Wastewater Treatment in the Semiconductor Industry – from Waste Management to Resource Recovery
In order to etch, deposit or clean semiconductor layers, semiconductor manufacturers employ diverse chemicals during production. As a specialist in Point-of-Use abatement technology, DAS Environmental Expert not only offers extensive knowhow in the abatement of process waste gases, but also provides the expertise for the entire wastewater treatment.
Combining Waste Gas and Wastewater Treatment increases Eco-Sustainability of Semiconductor Manufacturing Processes
DAS Environmental Expert offers a comprehensive portfolio tailored for the requirements of the semiconductor industry. The semiconductor industry manufactures memory chips that are produced in large quantity on silicon wafers. Other products include integrated circuits for special applications such as light emitting diodes (LED/OLED), and high-performance chips produced on wafers from compound semiconductors, such as gallium arsenide, gallium nitride, indium phosphide and silicon carbide. There is a diverse range of processes, as well as process waste gases and chemicals that are employed during production, with some classified as greenhouse gases with an extremely negative climate impact. Others are toxic and/or highly flammable. Therefore these substances, under no circumstance, should be released into the environment. Our systems have, for many years, ensured that chip manufacturing meets the highest standards for protecting human life and the environment. We are extremely familiar with the highest requirements for purity, reliability and safety. That’s because ever since we began, the semiconductor industry has been one of our most important customers.

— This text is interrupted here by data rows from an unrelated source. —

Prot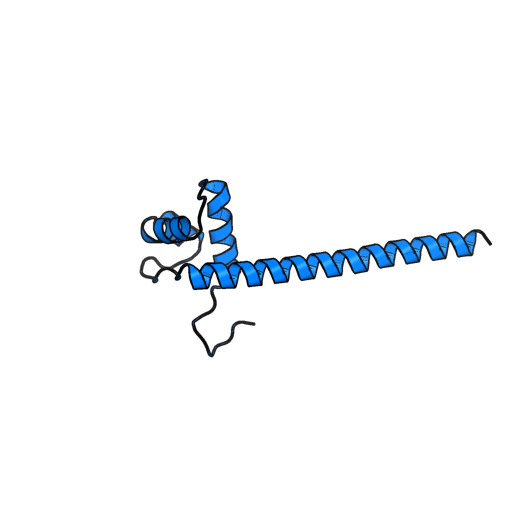ein AF-A0AAT9J3F4-F1 (afdb_monomer_lite)

Radius of gyration: 20.82 Å; chains: 1; bounding box: 46×48×50 Å

pLDDT: mean 82.66, std 13.86, range [39.91, 95.19]

Foldseek 3Di:
DFDPPDDGQDPVLLLVQLVVCCVVVVPPDLVVSQVCCLPPVVSCVSSVHDPPDHGDDSVSSVVSVVVSVVVVVVVVVVVVVVVVVVVVVVVVVVVVVVD

Sequence (99 aa):
MYSAIGRPSIPPEKLLRSLLLQPFYTIRSERQLMEQMDYNLLFRWFVGLSMDAPIWDVTVFTKNRDRLLAGLRSYCFVGNIVLHKSALMEQDVYNAVAS

Structure (mmCIF, N/CA/C/O backbone):
data_AF-A0AAT9J3F4-F1
#
_entry.id   AF-A0AAT9J3F4-F1
#
loop_
_atom_site.group_PDB
_atom_site.id
_atom_site.type_symbol
_atom_site.label_atom_id
_atom_site.label_alt_id
_atom_site.label_comp_id
_atom_site.label_asym_id
_atom_site.label_entity_id
_atom_site.label_seq_id
_atom_site.pdbx_PDB_ins_code
_atom_site.Cartn_x
_atom_site.Cartn_y
_atom_site.Cartn_z
_atom_site.occupancy
_atom_site.B_iso_or_equiv
_atom_site.auth_seq_id
_atom_site.auth_comp_id
_atom_site.auth_asym_id
_atom_site.auth_atom_id
_atom_site.pdbx_PDB_model_num
ATOM 1 N N . MET A 1 1 ? 2.908 -6.460 -18.684 1.00 46.22 1 MET A N 1
ATOM 2 C CA . MET A 1 1 ? 2.498 -7.812 -19.122 1.00 46.22 1 MET A CA 1
ATOM 3 C C . MET A 1 1 ? 2.338 -8.676 -17.876 1.00 46.22 1 MET A C 1
ATOM 5 O O . MET A 1 1 ? 3.342 -9.058 -17.287 1.00 46.22 1 MET A O 1
ATOM 9 N N . TYR A 1 2 ? 1.103 -8.868 -17.396 1.00 42.62 2 TYR A N 1
ATOM 10 C CA . TYR A 1 2 ? 0.811 -9.678 -16.204 1.00 42.62 2 TYR A CA 1
ATOM 11 C C . TYR A 1 2 ? 0.932 -11.156 -16.569 1.00 42.62 2 TYR A C 1
ATOM 13 O O . TYR A 1 2 ? 0.208 -11.633 -17.437 1.00 42.62 2 TYR A O 1
ATOM 21 N N . SER A 1 3 ? 1.873 -11.864 -15.946 1.00 39.91 3 SER A N 1
ATOM 22 C CA . SER A 1 3 ? 1.979 -13.315 -16.098 1.00 39.91 3 SER A CA 1
ATOM 23 C C . SER A 1 3 ? 0.732 -13.986 -15.516 1.00 39.91 3 SER A C 1
ATOM 25 O O . SER A 1 3 ? 0.368 -13.705 -14.374 1.00 39.91 3 SER A O 1
ATOM 27 N N . ALA A 1 4 ? 0.118 -14.887 -16.284 1.00 46.81 4 ALA A N 1
ATOM 28 C CA . ALA A 1 4 ? -0.960 -15.773 -15.839 1.00 46.81 4 ALA A CA 1
ATOM 29 C C . ALA A 1 4 ? -0.446 -16.996 -15.046 1.00 46.81 4 ALA A C 1
ATOM 31 O O . ALA A 1 4 ? -1.237 -17.798 -14.562 1.00 46.81 4 ALA A O 1
ATOM 32 N N . ILE A 1 5 ? 0.877 -17.152 -14.912 1.00 44.00 5 ILE A N 1
ATOM 33 C CA . ILE A 1 5 ? 1.522 -18.293 -14.256 1.00 44.00 5 ILE A CA 1
ATOM 34 C C . ILE A 1 5 ? 2.462 -17.735 -13.180 1.00 44.00 5 ILE A C 1
ATOM 36 O O . ILE A 1 5 ? 3.566 -17.265 -13.461 1.00 44.00 5 ILE A O 1
ATOM 40 N N . GLY A 1 6 ? 1.964 -17.701 -11.945 1.00 51.53 6 GLY A N 1
ATOM 41 C CA . GLY A 1 6 ? 2.643 -17.166 -10.761 1.00 51.53 6 GLY A CA 1
ATOM 42 C C . GLY A 1 6 ? 1.678 -16.405 -9.847 1.00 51.53 6 GLY A C 1
ATOM 43 O O . GLY A 1 6 ? 0.624 -15.966 -10.299 1.00 51.53 6 GLY A O 1
ATOM 44 N N . ARG A 1 7 ? 2.027 -16.258 -8.554 1.00 50.78 7 ARG A N 1
ATOM 45 C CA . ARG A 1 7 ? 1.240 -15.505 -7.549 1.00 50.78 7 ARG A CA 1
ATOM 46 C C . ARG A 1 7 ? 0.737 -14.194 -8.191 1.00 50.78 7 ARG A C 1
ATOM 48 O O . ARG A 1 7 ? 1.582 -13.471 -8.729 1.00 50.78 7 ARG A O 1
ATOM 55 N N . PRO A 1 8 ? -0.580 -13.906 -8.191 1.00 57.94 8 PRO A N 1
ATOM 56 C CA . PRO A 1 8 ? -1.148 -12.827 -8.994 1.00 57.94 8 PRO A CA 1
ATOM 57 C C . PRO A 1 8 ? -0.412 -11.522 -8.702 1.00 57.94 8 PRO A C 1
ATOM 59 O O . PRO A 1 8 ? -0.333 -11.078 -7.555 1.00 57.94 8 PRO A O 1
ATOM 62 N N . SER A 1 9 ? 0.201 -10.951 -9.739 1.00 67.94 9 SER A N 1
ATOM 63 C CA . SER A 1 9 ? 0.905 -9.677 -9.610 1.00 67.94 9 SER A CA 1
ATOM 64 C C . SER A 1 9 ? -0.109 -8.586 -9.289 1.00 67.94 9 SER A C 1
ATOM 66 O O . SER A 1 9 ? -1.186 -8.538 -9.884 1.00 67.94 9 SER A O 1
ATOM 68 N N . ILE A 1 10 ? 0.232 -7.717 -8.341 1.00 83.00 10 ILE A N 1
ATOM 69 C CA . ILE A 1 10 ? -0.621 -6.587 -7.973 1.00 83.00 10 ILE A CA 1
ATOM 70 C C . ILE A 1 10 ? -0.710 -5.657 -9.192 1.00 83.00 10 ILE A C 1
ATOM 72 O O . ILE A 1 10 ? 0.339 -5.277 -9.721 1.00 83.00 10 ILE A O 1
ATOM 76 N N . PRO A 1 11 ? -1.917 -5.275 -9.648 1.00 87.75 11 PRO A N 1
ATOM 77 C CA . PRO A 1 11 ? -2.045 -4.304 -10.725 1.00 87.75 11 PRO A CA 1
ATOM 78 C C . PRO A 1 11 ? -1.360 -2.976 -10.333 1.00 87.75 11 PRO A C 1
ATOM 80 O O . PRO A 1 11 ? -1.575 -2.494 -9.218 1.00 87.75 11 PRO A O 1
ATOM 83 N N . PRO A 1 12 ? -0.543 -2.368 -11.206 1.00 87.62 12 PRO A N 1
ATOM 84 C CA . PRO A 1 12 ? 0.214 -1.154 -10.968 1.00 87.62 12 PRO A CA 1
ATOM 85 C C . PRO A 1 12 ? -0.703 0.026 -10.672 1.00 87.62 12 PRO A C 1
ATOM 87 O O . PRO A 1 12 ? -0.307 0.887 -9.901 1.00 87.62 12 PRO A O 1
ATOM 90 N N . GLU A 1 13 ? -1.932 0.060 -11.197 1.00 91.44 13 GLU A N 1
ATOM 91 C CA . GLU A 1 13 ? -2.909 1.100 -10.869 1.00 91.44 13 GLU A CA 1
ATOM 92 C C . GLU A 1 13 ? -3.310 1.010 -9.396 1.00 91.44 13 GLU A C 1
ATOM 94 O O . GLU A 1 13 ? -3.353 2.021 -8.696 1.00 91.44 13 GLU A O 1
ATOM 99 N N . LYS A 1 14 ? -3.553 -0.211 -8.898 1.00 92.94 14 LYS A N 1
ATOM 100 C CA . LYS A 1 14 ? -3.848 -0.437 -7.480 1.00 92.94 14 LYS A CA 1
ATOM 101 C C . LYS A 1 14 ? -2.625 -0.128 -6.626 1.00 92.94 14 LYS A C 1
ATOM 103 O O . LYS A 1 14 ? -2.758 0.564 -5.624 1.00 92.94 14 LYS A O 1
ATOM 108 N N . LEU A 1 15 ? -1.444 -0.566 -7.065 1.00 92.94 15 LEU A N 1
ATOM 109 C CA . LEU A 1 15 ? -0.186 -0.344 -6.361 1.00 92.94 15 LEU A CA 1
ATOM 110 C C . LEU A 1 15 ? 0.137 1.150 -6.222 1.00 92.94 15 LEU A C 1
ATOM 112 O O . LEU A 1 15 ? 0.445 1.615 -5.126 1.00 92.94 15 LEU A O 1
ATOM 116 N N . LEU A 1 16 ? -0.018 1.915 -7.304 1.00 92.62 16 LEU A N 1
ATOM 117 C CA . LEU A 1 16 ? 0.161 3.363 -7.319 1.00 92.62 16 LEU A CA 1
ATOM 118 C C . LEU A 1 16 ? -0.822 4.058 -6.371 1.00 92.62 16 LEU A C 1
ATOM 120 O O . LEU A 1 16 ? -0.400 4.886 -5.568 1.00 92.62 16 LEU A O 1
ATOM 124 N N . ARG A 1 17 ? -2.109 3.687 -6.394 1.00 94.56 17 ARG A N 1
ATOM 125 C CA . ARG A 1 17 ? -3.112 4.234 -5.461 1.00 94.56 17 ARG A CA 1
ATOM 126 C C . ARG A 1 17 ? -2.745 3.958 -4.006 1.00 94.56 17 ARG A C 1
ATOM 128 O O . ARG A 1 17 ? -2.780 4.870 -3.189 1.00 94.56 17 ARG A O 1
ATOM 135 N N . SER A 1 18 ? -2.318 2.742 -3.677 1.00 95.00 18 SER A N 1
ATOM 136 C CA . SER A 1 18 ? -1.843 2.427 -2.323 1.00 95.00 18 SER A CA 1
ATOM 137 C C . SER A 1 18 ? -0.584 3.212 -1.933 1.00 95.00 18 SER A C 1
ATOM 139 O O . SER A 1 18 ? -0.467 3.632 -0.786 1.00 95.00 18 SER A O 1
ATOM 141 N N . LEU A 1 19 ? 0.334 3.490 -2.868 1.00 94.00 19 LEU A N 1
ATOM 142 C CA . LEU A 1 19 ? 1.494 4.345 -2.594 1.00 94.00 19 LEU A CA 1
ATOM 143 C C . LEU A 1 19 ? 1.093 5.794 -2.289 1.00 94.00 19 LEU A C 1
ATOM 145 O O . LEU A 1 19 ? 1.713 6.404 -1.424 1.00 94.00 19 LEU A O 1
ATOM 149 N N . LEU A 1 20 ? 0.050 6.321 -2.937 1.00 94.38 20 LEU A N 1
ATOM 150 C CA . LEU A 1 20 ? -0.471 7.671 -2.679 1.00 94.38 20 LEU A CA 1
ATOM 151 C C . LEU A 1 20 ? -1.087 7.824 -1.280 1.00 94.38 20 LEU A C 1
ATOM 153 O O . LEU A 1 20 ? -1.066 8.918 -0.722 1.00 94.38 20 LEU A O 1
ATOM 157 N N . LEU A 1 21 ? -1.581 6.742 -0.671 1.00 94.94 21 LEU A N 1
ATOM 158 C CA . LEU A 1 21 ? -2.104 6.792 0.699 1.00 94.94 21 LEU A CA 1
ATOM 159 C C . LEU A 1 21 ? -1.018 7.115 1.735 1.00 94.94 21 LEU A C 1
ATOM 161 O O . LEU A 1 21 ? -1.320 7.723 2.761 1.00 94.94 21 LEU A O 1
ATOM 165 N N . GLN A 1 22 ? 0.241 6.752 1.473 1.00 93.75 22 GLN A N 1
ATOM 166 C CA . GLN A 1 22 ? 1.342 7.009 2.405 1.00 93.75 22 GLN A CA 1
ATOM 167 C C . GLN A 1 22 ? 1.572 8.499 2.689 1.00 93.75 22 GLN A C 1
ATOM 169 O O . GLN A 1 22 ? 1.534 8.875 3.863 1.00 93.75 22 GLN A O 1
ATOM 174 N N . PRO A 1 23 ? 1.759 9.374 1.680 1.00 95.12 23 PRO A N 1
ATOM 175 C CA . PRO A 1 23 ? 1.890 10.806 1.926 1.00 95.12 23 PRO A CA 1
ATOM 176 C C . PRO A 1 23 ? 0.589 11.450 2.424 1.00 95.12 23 PRO A C 1
ATOM 178 O O . PRO A 1 23 ? 0.659 12.334 3.270 1.00 95.12 23 PRO A O 1
ATOM 181 N N . PHE A 1 24 ? -0.588 11.011 1.963 1.00 94.19 24 PHE A N 1
ATOM 182 C CA . PHE A 1 24 ? -1.862 11.623 2.371 1.00 94.19 24 PHE A CA 1
ATOM 183 C C . PHE A 1 24 ? -2.224 11.370 3.832 1.00 94.19 24 PHE A C 1
ATOM 185 O O . PHE A 1 24 ? -2.732 12.262 4.504 1.00 94.19 24 PHE A O 1
ATOM 192 N N . TYR A 1 25 ? -1.933 10.172 4.334 1.00 93.19 25 TYR A N 1
ATOM 193 C CA . TYR A 1 25 ? -2.283 9.769 5.695 1.00 93.19 25 TYR A CA 1
ATOM 194 C C . TYR A 1 25 ? -1.059 9.644 6.606 1.00 93.19 25 TYR A C 1
ATOM 196 O O . TYR A 1 25 ? -1.147 9.075 7.690 1.00 93.19 25 TYR A O 1
ATOM 204 N N . THR A 1 26 ? 0.093 10.179 6.181 1.00 94.00 26 THR A N 1
ATOM 205 C CA . THR A 1 26 ? 1.363 10.131 6.930 1.00 94.00 26 THR A CA 1
ATOM 206 C C . THR A 1 26 ? 1.745 8.699 7.355 1.00 94.00 26 THR A C 1
ATOM 208 O O . THR A 1 26 ? 2.376 8.476 8.388 1.00 94.00 26 THR A O 1
ATOM 211 N N . ILE A 1 27 ? 1.382 7.693 6.553 1.00 93.94 27 ILE A N 1
ATOM 212 C CA . ILE A 1 27 ? 1.738 6.295 6.814 1.00 93.94 27 ILE A CA 1
ATOM 213 C C . ILE A 1 27 ? 3.217 6.126 6.470 1.00 93.94 27 ILE A C 1
ATOM 215 O O . ILE A 1 27 ? 3.633 6.337 5.332 1.00 93.94 27 ILE A O 1
ATOM 219 N N . ARG A 1 28 ? 4.023 5.769 7.473 1.00 91.25 28 ARG A N 1
ATOM 220 C CA . ARG A 1 28 ? 5.490 5.746 7.362 1.00 91.25 28 ARG A CA 1
ATOM 221 C C . ARG A 1 28 ? 6.058 4.402 6.911 1.00 91.25 28 ARG A C 1
ATOM 223 O O . ARG A 1 28 ? 7.236 4.341 6.571 1.00 91.25 28 ARG A O 1
ATOM 230 N N . SER A 1 29 ? 5.266 3.328 6.939 1.00 93.94 29 SER A N 1
ATOM 231 C CA . SER A 1 29 ? 5.733 1.988 6.580 1.00 93.94 29 SER A CA 1
ATOM 232 C C . SER A 1 29 ? 4.722 1.212 5.745 1.00 93.94 29 SER A C 1
ATOM 234 O O . SER A 1 29 ? 3.511 1.352 5.904 1.00 93.94 29 SER A O 1
ATOM 236 N N . GLU A 1 30 ? 5.229 0.331 4.886 1.00 94.31 30 GLU A N 1
ATOM 237 C CA . GLU A 1 30 ? 4.391 -0.540 4.058 1.00 94.31 30 GLU A CA 1
ATOM 238 C C . GLU A 1 30 ? 3.639 -1.577 4.887 1.00 94.31 30 GLU A C 1
ATOM 240 O O . GLU A 1 30 ? 2.524 -1.949 4.543 1.00 94.31 30 GLU A O 1
ATOM 245 N N . ARG A 1 31 ? 4.219 -2.012 6.010 1.00 94.31 31 ARG A N 1
ATOM 246 C CA . ARG A 1 31 ? 3.529 -2.886 6.961 1.00 9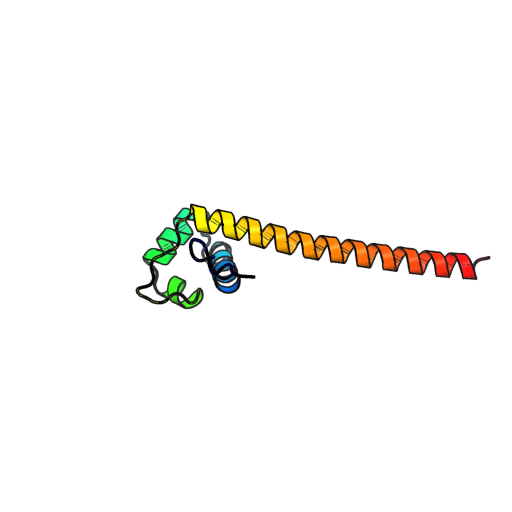4.31 31 ARG A CA 1
ATOM 247 C C . ARG A 1 31 ? 2.308 -2.189 7.547 1.00 94.31 31 ARG A C 1
ATOM 249 O O . ARG A 1 31 ? 1.212 -2.725 7.454 1.00 94.31 31 ARG A O 1
ATOM 256 N N . GLN A 1 32 ? 2.491 -0.967 8.047 1.00 95.12 32 GLN A N 1
ATOM 257 C CA . GLN A 1 32 ? 1.390 -0.148 8.545 1.00 95.12 32 GLN A CA 1
ATOM 258 C C . GLN A 1 32 ? 0.376 0.147 7.433 1.00 95.12 32 GLN A C 1
ATOM 260 O O . GLN A 1 32 ? -0.817 0.167 7.695 1.00 95.12 32 GLN A O 1
ATOM 265 N N . LEU A 1 33 ? 0.813 0.341 6.186 1.00 95.19 33 LEU A N 1
ATOM 266 C CA . LEU A 1 33 ? -0.098 0.504 5.052 1.00 95.19 33 LEU A CA 1
ATOM 267 C C . LEU A 1 33 ? -0.968 -0.742 4.839 1.00 95.19 33 LEU A C 1
ATOM 269 O O . LEU A 1 33 ? -2.175 -0.598 4.668 1.00 95.19 33 LEU A O 1
ATOM 273 N N . MET A 1 34 ? -0.382 -1.945 4.869 1.00 94.75 34 MET A N 1
ATOM 274 C CA . MET A 1 34 ? -1.144 -3.193 4.732 1.00 94.75 34 MET A CA 1
ATOM 275 C C . MET A 1 34 ? -2.100 -3.395 5.913 1.00 94.75 34 MET A C 1
ATOM 277 O O . MET A 1 34 ? -3.258 -3.720 5.689 1.00 94.75 34 MET A O 1
ATOM 281 N N . GLU A 1 35 ? -1.663 -3.122 7.145 1.00 94.31 35 GLU A N 1
ATOM 282 C CA . GLU A 1 35 ? -2.525 -3.160 8.335 1.00 94.31 35 GLU A CA 1
ATOM 283 C C . GLU A 1 35 ? -3.688 -2.168 8.218 1.00 94.31 35 GLU A C 1
ATOM 285 O O . GLU A 1 35 ? -4.843 -2.526 8.413 1.00 94.31 35 GLU A O 1
ATOM 290 N N . GLN A 1 36 ? -3.419 -0.917 7.839 1.00 94.31 36 GLN A N 1
ATOM 291 C CA . GLN A 1 36 ? -4.466 0.086 7.655 1.00 94.31 36 GLN A CA 1
ATOM 292 C C . GLN A 1 36 ? -5.428 -0.302 6.536 1.00 94.31 36 GLN A C 1
ATOM 294 O O . GLN A 1 36 ? -6.630 -0.123 6.684 1.00 94.31 36 GLN A O 1
ATOM 299 N N . MET A 1 37 ? -4.935 -0.863 5.433 1.00 93.44 37 MET A N 1
ATOM 300 C CA . MET A 1 37 ? -5.805 -1.405 4.394 1.00 93.44 37 MET A CA 1
ATOM 301 C C . MET A 1 37 ? -6.630 -2.594 4.888 1.00 93.44 37 MET A C 1
ATOM 303 O O . MET A 1 37 ? -7.717 -2.794 4.355 1.00 93.44 37 MET A O 1
ATOM 307 N N . ASP A 1 38 ? -6.158 -3.347 5.886 1.00 92.06 38 ASP A N 1
ATOM 308 C CA . ASP A 1 38 ? -6.873 -4.497 6.435 1.00 92.06 38 ASP A CA 1
ATOM 309 C C . ASP A 1 38 ? -8.052 -4.114 7.346 1.00 92.06 38 ASP A C 1
ATOM 311 O O . ASP A 1 38 ? -9.065 -4.809 7.369 1.00 92.06 38 ASP A O 1
ATOM 315 N N . TYR A 1 39 ? -7.991 -2.961 8.012 1.00 90.56 39 TYR A N 1
ATOM 316 C CA . TYR A 1 39 ? -9.082 -2.501 8.885 1.00 90.56 39 TYR A CA 1
ATOM 317 C C . TYR A 1 39 ? -9.894 -1.340 8.296 1.00 90.56 39 TYR A C 1
ATOM 319 O O . TYR A 1 39 ? -11.047 -1.131 8.671 1.00 90.56 39 TYR A O 1
ATOM 327 N N . ASN A 1 40 ? -9.323 -0.569 7.367 1.00 93.31 40 ASN A N 1
ATOM 328 C CA . ASN A 1 40 ? -9.947 0.635 6.832 1.00 93.31 40 ASN A CA 1
ATOM 329 C C . ASN A 1 40 ? -10.618 0.377 5.476 1.00 93.31 40 ASN A C 1
ATOM 331 O O . ASN A 1 40 ? -9.975 0.292 4.424 1.00 93.31 40 ASN A O 1
ATOM 335 N N . LEU A 1 41 ? -11.950 0.319 5.498 1.00 91.75 41 LEU A N 1
ATOM 336 C CA . LEU A 1 41 ? -12.764 0.087 4.306 1.00 91.75 41 LEU A CA 1
ATOM 337 C C . LEU A 1 41 ? -12.624 1.201 3.255 1.00 91.75 41 LEU A C 1
ATOM 339 O O . LEU A 1 41 ? -12.662 0.916 2.058 1.00 91.75 41 LEU A O 1
ATOM 343 N N . LEU A 1 42 ? -12.395 2.452 3.675 1.00 93.94 42 LEU A N 1
ATOM 344 C CA . LEU A 1 42 ? -12.158 3.571 2.757 1.00 93.94 42 LEU A CA 1
ATOM 345 C C . LEU A 1 42 ? -10.878 3.350 1.945 1.00 93.94 42 LEU A C 1
ATOM 347 O O . LEU A 1 42 ? -10.850 3.625 0.747 1.00 93.94 42 LEU A O 1
ATOM 351 N N . PHE A 1 43 ? -9.827 2.817 2.574 1.00 94.12 43 PHE A N 1
ATOM 352 C CA . PHE A 1 43 ? -8.567 2.536 1.884 1.00 94.12 43 PHE A CA 1
ATOM 353 C C . PHE A 1 43 ? -8.727 1.384 0.891 1.00 94.12 43 PHE A C 1
ATOM 355 O O . PHE A 1 43 ? -8.241 1.489 -0.237 1.00 94.12 43 PHE A O 1
ATOM 362 N N . ARG A 1 44 ? -9.477 0.329 1.250 1.00 93.50 44 ARG A N 1
ATOM 363 C CA . ARG A 1 44 ? -9.849 -0.738 0.301 1.00 93.50 44 ARG A CA 1
ATOM 364 C C . ARG A 1 44 ? -10.612 -0.186 -0.899 1.00 93.50 44 ARG A C 1
ATOM 366 O O . ARG A 1 44 ? -10.243 -0.483 -2.037 1.00 93.50 44 ARG A O 1
ATOM 373 N N . TRP A 1 45 ? -11.619 0.652 -0.652 1.00 93.50 45 TRP A N 1
ATOM 374 C CA . TRP A 1 45 ? -12.409 1.290 -1.703 1.00 93.50 45 TRP A CA 1
ATOM 375 C C . TRP A 1 45 ? -11.542 2.152 -2.626 1.00 93.50 45 TRP A C 1
ATOM 377 O O . TRP A 1 45 ? -11.578 1.973 -3.842 1.00 93.50 45 TRP A O 1
ATOM 387 N N . PHE A 1 46 ? -10.696 3.018 -2.061 1.00 94.25 46 PHE A N 1
ATOM 388 C CA . PHE A 1 46 ? -9.831 3.917 -2.829 1.00 94.25 46 PHE A CA 1
ATOM 389 C C . PHE A 1 46 ? -8.861 3.157 -3.740 1.00 94.25 46 PHE A C 1
ATOM 391 O O . PHE A 1 46 ? -8.665 3.508 -4.903 1.00 94.25 46 PHE A O 1
ATOM 398 N N . VAL A 1 47 ? -8.268 2.077 -3.232 1.00 93.69 47 VAL A N 1
ATOM 399 C CA . VAL A 1 47 ? -7.346 1.235 -4.001 1.00 93.69 47 VAL A CA 1
ATOM 400 C C . VAL A 1 47 ? -8.087 0.395 -5.056 1.00 93.69 47 VAL A C 1
ATOM 402 O O . VAL A 1 47 ? -7.494 -0.001 -6.064 1.00 93.69 47 VAL A O 1
ATOM 405 N N . GLY A 1 48 ? -9.393 0.169 -4.890 1.00 91.88 48 GLY A N 1
ATOM 406 C CA . GLY A 1 48 ? -10.202 -0.691 -5.756 1.00 91.88 48 GLY A CA 1
ATOM 407 C C . GLY A 1 48 ? -10.062 -2.174 -5.402 1.00 91.88 48 GLY A C 1
ATOM 408 O O . GLY A 1 48 ? -9.999 -3.035 -6.288 1.00 91.88 48 GLY A O 1
ATOM 409 N N . LEU A 1 49 ? -9.926 -2.484 -4.113 1.00 90.56 49 LEU A N 1
ATOM 410 C CA . LEU A 1 49 ? -10.064 -3.837 -3.579 1.00 90.56 49 LEU A CA 1
ATOM 411 C C . LEU A 1 49 ? -11.534 -4.114 -3.246 1.00 90.56 49 LEU A C 1
ATOM 413 O O . LEU A 1 49 ? -12.253 -3.223 -2.801 1.00 90.56 49 LEU A O 1
ATOM 417 N N . SER A 1 50 ? -11.974 -5.355 -3.466 1.00 87.88 50 SER A N 1
ATOM 418 C CA . SER A 1 50 ? -13.259 -5.813 -2.925 1.00 87.88 50 SER A CA 1
ATOM 419 C C . SER A 1 50 ? -13.201 -5.847 -1.401 1.00 87.88 50 SER A C 1
ATOM 421 O O . SER A 1 50 ? -12.123 -6.021 -0.831 1.00 87.88 50 SER A O 1
ATOM 423 N N . MET A 1 51 ? -14.359 -5.701 -0.757 1.00 85.06 51 MET A N 1
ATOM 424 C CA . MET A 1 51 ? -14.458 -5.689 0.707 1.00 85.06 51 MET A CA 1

From Ultrapure Water to Wastewater – DAS Environmental Expert Offers Long-Standing Experience in the Semiconductor Industry
To ensure safe operations in semiconductor manufacturing facilities, DAS Environmental Expert has developed systems that treat waste gases directly at their point of origin (Point-of-Use). To this end, we have designed a combined burner and scrubber system that requires little space and removes harmful substances from waste gases. Depending on the process management, various reactions take place in the combustion stage (oxidation, reduction or pyrolysis). In a subsequent washing column, soluble particles and components are bound in a scrubbing liquid.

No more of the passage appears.